▸ How to complete this task: Taking only the lines of the data below from the line with "ATOM 3 C C ." to the line with "ATOM 11 C C", ends included, write them out exactly and without pictures.

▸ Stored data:

+===+

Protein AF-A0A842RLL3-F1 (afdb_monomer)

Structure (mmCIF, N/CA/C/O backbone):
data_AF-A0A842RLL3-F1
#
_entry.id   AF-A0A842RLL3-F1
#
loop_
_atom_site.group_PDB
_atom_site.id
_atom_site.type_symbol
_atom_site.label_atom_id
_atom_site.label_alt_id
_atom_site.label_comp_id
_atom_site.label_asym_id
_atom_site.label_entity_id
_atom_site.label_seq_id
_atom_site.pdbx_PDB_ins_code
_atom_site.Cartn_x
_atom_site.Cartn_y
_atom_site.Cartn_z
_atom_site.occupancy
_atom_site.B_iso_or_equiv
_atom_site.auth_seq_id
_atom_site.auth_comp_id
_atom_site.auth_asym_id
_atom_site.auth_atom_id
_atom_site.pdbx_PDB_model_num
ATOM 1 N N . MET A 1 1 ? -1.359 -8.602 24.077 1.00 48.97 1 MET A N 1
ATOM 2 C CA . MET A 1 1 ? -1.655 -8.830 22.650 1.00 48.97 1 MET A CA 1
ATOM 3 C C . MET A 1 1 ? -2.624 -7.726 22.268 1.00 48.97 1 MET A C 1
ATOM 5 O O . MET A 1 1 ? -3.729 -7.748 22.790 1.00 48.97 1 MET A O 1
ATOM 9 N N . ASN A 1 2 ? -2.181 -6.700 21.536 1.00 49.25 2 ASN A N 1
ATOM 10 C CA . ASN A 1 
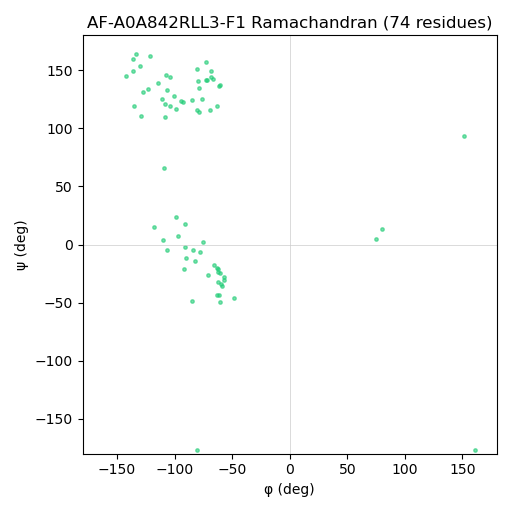2 ? -3.076 -5.620 21.101 1.00 49.25 2 ASN A CA 1
ATOM 11 C C . ASN A 1 2 ? -3.857 -6.151 19.897 1.00 49.25 2 ASN A C 1
ATOM 13 O O . ASN A 1 2 ? -3.254 -6.531 18.901 1.00 49.25 2 ASN A O 1
ATOM 17 N N . ALA A 1 3 ? -5.170 -6.302 20.050 1.00 54.72 3 ALA A N 1
ATOM 18 C CA . ALA A 1 3 ? -6.032 -7.069 19.149 1.00 54.72 3 ALA A CA 1
ATOM 19 C C . ALA A 1 3 ? -6.628 -6.223 18.010 1.00 54.72 3 ALA A C 1
ATOM 21 O O . ALA A 1 3 ? -7.602 -6.636 17.387 1.00 54.72 3 ALA A O 1
ATOM 22 N N . ASP A 1 4 ? -6.055 -5.052 17.746 1.00 81.81 4 ASP A N 1
ATOM 23 C CA . ASP A 1 4 ? -6.652 -4.048 16.868 1.00 81.81 4 ASP A CA 1
ATOM 24 C C . ASP A 1 4 ? -5.903 -3.884 15.543 1.00 81.81 4 ASP A C 1
ATOM 26 O O . ASP A 1 4 ? -6.281 -3.042 14.745 1.00 81.81 4 ASP A O 1
ATOM 30 N N . GLU A 1 5 ? -4.863 -4.670 15.261 1.00 87.12 5 GLU A N 1
ATOM 31 C CA . GLU A 1 5 ? -4.126 -4.562 13.997 1.00 87.12 5 GLU A CA 1
ATOM 32 C C . GLU A 1 5 ? -4.852 -5.266 12.841 1.00 87.12 5 GLU A C 1
ATOM 34 O O . GLU A 1 5 ? -5.424 -6.349 12.981 1.00 87.12 5 GLU A O 1
ATOM 39 N N . ILE A 1 6 ? -4.819 -4.636 11.672 1.00 89.56 6 ILE A N 1
ATOM 40 C CA . ILE A 1 6 ? -5.394 -5.123 10.421 1.00 89.56 6 ILE A CA 1
ATOM 41 C C . ILE A 1 6 ? -4.255 -5.559 9.510 1.00 89.56 6 ILE A C 1
ATOM 43 O O . ILE A 1 6 ? -3.304 -4.811 9.292 1.00 89.56 6 ILE A O 1
ATOM 47 N N . GLU A 1 7 ? -4.398 -6.743 8.925 1.00 92.12 7 GLU A N 1
ATOM 48 C CA . GLU A 1 7 ? -3.523 -7.197 7.849 1.00 92.12 7 GLU A CA 1
ATOM 49 C C . GLU A 1 7 ? -3.898 -6.499 6.531 1.00 92.12 7 GLU A C 1
ATOM 51 O O . GLU A 1 7 ? -5.046 -6.571 6.078 1.00 92.12 7 GLU A O 1
ATOM 56 N N . ILE A 1 8 ? -2.919 -5.846 5.903 1.00 92.44 8 ILE A N 1
ATOM 57 C CA . ILE A 1 8 ? -3.015 -5.319 4.539 1.00 92.44 8 ILE A CA 1
ATOM 58 C C . ILE A 1 8 ? -2.035 -6.058 3.620 1.00 92.44 8 ILE A C 1
ATOM 60 O O . ILE A 1 8 ? -0.890 -6.333 3.985 1.00 92.44 8 ILE A O 1
ATOM 64 N N . HIS A 1 9 ? -2.485 -6.374 2.404 1.00 93.38 9 HIS A N 1
ATOM 65 C CA . HIS A 1 9 ? -1.638 -6.930 1.345 1.00 93.38 9 HIS A CA 1
ATOM 66 C C . HIS A 1 9 ? -1.217 -5.814 0.403 1.00 93.38 9 HIS A C 1
ATOM 68 O O . HIS A 1 9 ? -2.060 -5.222 -0.275 1.00 93.38 9 HIS A O 1
ATOM 74 N N . VAL A 1 10 ? 0.082 -5.558 0.341 1.00 92.38 10 VAL A N 1
ATOM 75 C CA . VAL A 1 10 ? 0.656 -4.472 -0.444 1.00 92.38 10 VAL A CA 1
ATOM 76 C C . VAL A 1 10 ? 1.444 -5.047 -1.609 1.00 92.38 10 VAL A C 1
ATOM 78 O O . VAL A 1 10 ? 2.325 -5.880 -1.415 1.0
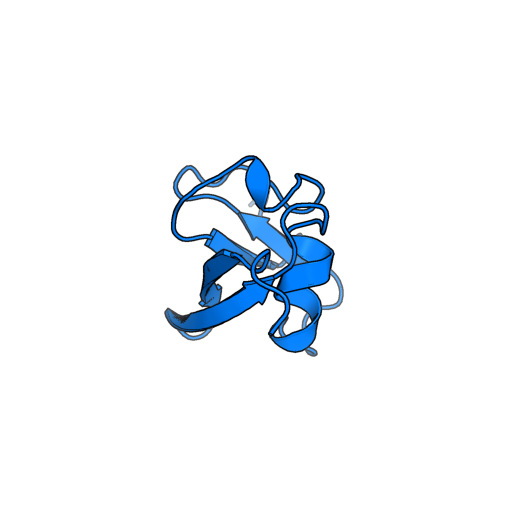0 92.38 10 VAL A O 1
ATOM 81 N N . ILE A 1 11 ? 1.112 -4.616 -2.819 1.00 91.06 11 ILE A N 1
ATOM 82 C CA . ILE A 1 11 ? 1.804 -4.976 -4.053 1.00 91.06 11 ILE A CA 1
ATOM 83 C C . ILE A 1 11 ? 2.840 -3.890 -4.339 1.00 91.06 11 ILE A C 1
ATOM 85 O O . ILE A 1 11 ? 2.501 -2.711 -4.450 1.00 91.06 11 ILE A O 1
ATOM 89 N N . GLU A 1 12 ? 4.103 -4.271 -4.466 1.00 84.19 12 GLU A N 1
ATOM 90 C CA . GLU A 1 12 ? 5.152 -3.355 -4.901 1.00 84.19 12 GLU A CA 1
ATOM 91 C C . GLU A 1 12 ? 5.102 -3.231 -6.426 1.00 84.19 12 GLU A C 1
ATOM 93 O O . GLU A 1 12 ? 5.305 -4.213 -7.140 1.00 84.19 12 GLU A O 1
ATOM 98 N N . SER A 1 13 ? 4.810 -2.037 -6.955 1.00 79.12 13 SER A N 1
ATOM 99 C CA . SER A 1 13 ? 4.574 -1.868 -8.398 1.00 79.12 13 SER A CA 1
ATOM 100 C C . SER A 1 13 ? 5.779 -2.214 -9.277 1.00 79.12 13 SER A C 1
ATOM 102 O O . SER A 1 13 ? 5.610 -2.473 -10.464 1.00 79.12 13 SER A O 1
ATOM 104 N N . VAL A 1 14 ? 6.993 -2.161 -8.721 1.00 75.88 14 VAL A N 1
ATOM 105 C CA . VAL A 1 14 ? 8.242 -2.362 -9.468 1.00 75.88 14 VAL A CA 1
ATOM 106 C C . VAL A 1 14 ? 8.594 -3.844 -9.582 1.00 75.88 14 VAL A C 1
ATOM 108 O O . VAL A 1 14 ? 8.892 -4.312 -10.678 1.00 75.88 14 VAL A O 1
ATOM 111 N N . SER A 1 15 ? 8.556 -4.589 -8.474 1.00 80.81 15 SER A N 1
ATOM 112 C CA . SER A 1 15 ? 8.901 -6.016 -8.466 1.00 80.81 15 SER A CA 1
ATOM 113 C C . SER A 1 15 ? 7.698 -6.936 -8.685 1.00 80.81 15 SER A C 1
ATOM 115 O O . SER A 1 15 ? 7.868 -8.082 -9.095 1.00 80.81 15 SER A O 1
ATOM 117 N N . GLY A 1 16 ? 6.480 -6.449 -8.427 1.00 83.56 16 GLY A N 1
ATOM 118 C CA . GLY A 1 16 ? 5.267 -7.266 -8.380 1.00 83.56 16 GLY A CA 1
ATOM 119 C C . GLY A 1 16 ? 5.151 -8.118 -7.112 1.00 83.56 16 GLY A C 1
ATOM 120 O O . GLY A 1 16 ? 4.215 -8.915 -7.003 1.00 83.56 16 GLY A O 1
ATOM 121 N N . ASP A 1 17 ? 6.073 -7.964 -6.156 1.00 88.06 17 ASP A N 1
ATOM 122 C CA . ASP A 1 17 ? 6.041 -8.713 -4.905 1.00 88.06 17 ASP A CA 1
ATOM 123 C C . ASP A 1 17 ? 4.860 -8.286 -4.039 1.00 88.06 17 ASP A C 1
ATOM 125 O O . ASP A 1 17 ? 4.494 -7.110 -3.966 1.00 88.06 17 ASP A O 1
ATOM 129 N N . VAL A 1 18 ? 4.283 -9.262 -3.339 1.00 90.19 18 VAL A N 1
ATOM 130 C CA . VAL A 1 18 ? 3.211 -9.029 -2.375 1.00 90.19 18 VAL A CA 1
ATOM 131 C C . VAL A 1 18 ? 3.786 -9.125 -0.971 1.00 90.19 18 VAL A C 1
ATOM 133 O O . VAL A 1 18 ? 4.276 -10.178 -0.564 1.00 90.19 18 VAL A O 1
ATOM 136 N N . LYS A 1 19 ? 3.689 -8.031 -0.222 1.00 90.62 19 LYS A N 1
ATOM 137 C CA . LYS A 1 19 ? 4.098 -7.935 1.180 1.00 90.62 19 LYS A CA 1
ATOM 138 C C . LYS A 1 19 ? 2.867 -7.869 2.080 1.00 90.62 19 LYS A C 1
ATOM 140 O O . LYS A 1 19 ? 1.834 -7.310 1.709 1.00 90.62 19 LYS A O 1
ATOM 145 N N . GLN A 1 20 ? 2.978 -8.465 3.259 1.00 92.62 20 GLN A N 1
ATOM 146 C CA . GLN A 1 20 ? 1.980 -8.375 4.321 1.00 92.62 20 GLN A CA 1
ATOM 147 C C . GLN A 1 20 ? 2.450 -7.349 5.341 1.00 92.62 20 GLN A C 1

+===+

▸ Solution below:
ATOM 3 C C . MET A 1 1 ? -2.624 -7.726 22.268 1.00 48.97 1 MET A C 1
ATOM 5 O O . MET A 1 1 ? -3.729 -7.748 22.790 1.00 48.97 1 MET A O 1
ATOM 9 N N . ASN A 1 2 ? -2.181 -6.700 21.536 1.00 49.25 2 ASN A N 1
ATOM 10 C CA . ASN A 1 
2 ? -3.076 -5.620 21.101 1.00 49.25 2 ASN A CA 1
ATOM 11 C C . ASN A 1 2 ? -3.857 -6.151 19.897 1.00 49.25 2 ASN A C 1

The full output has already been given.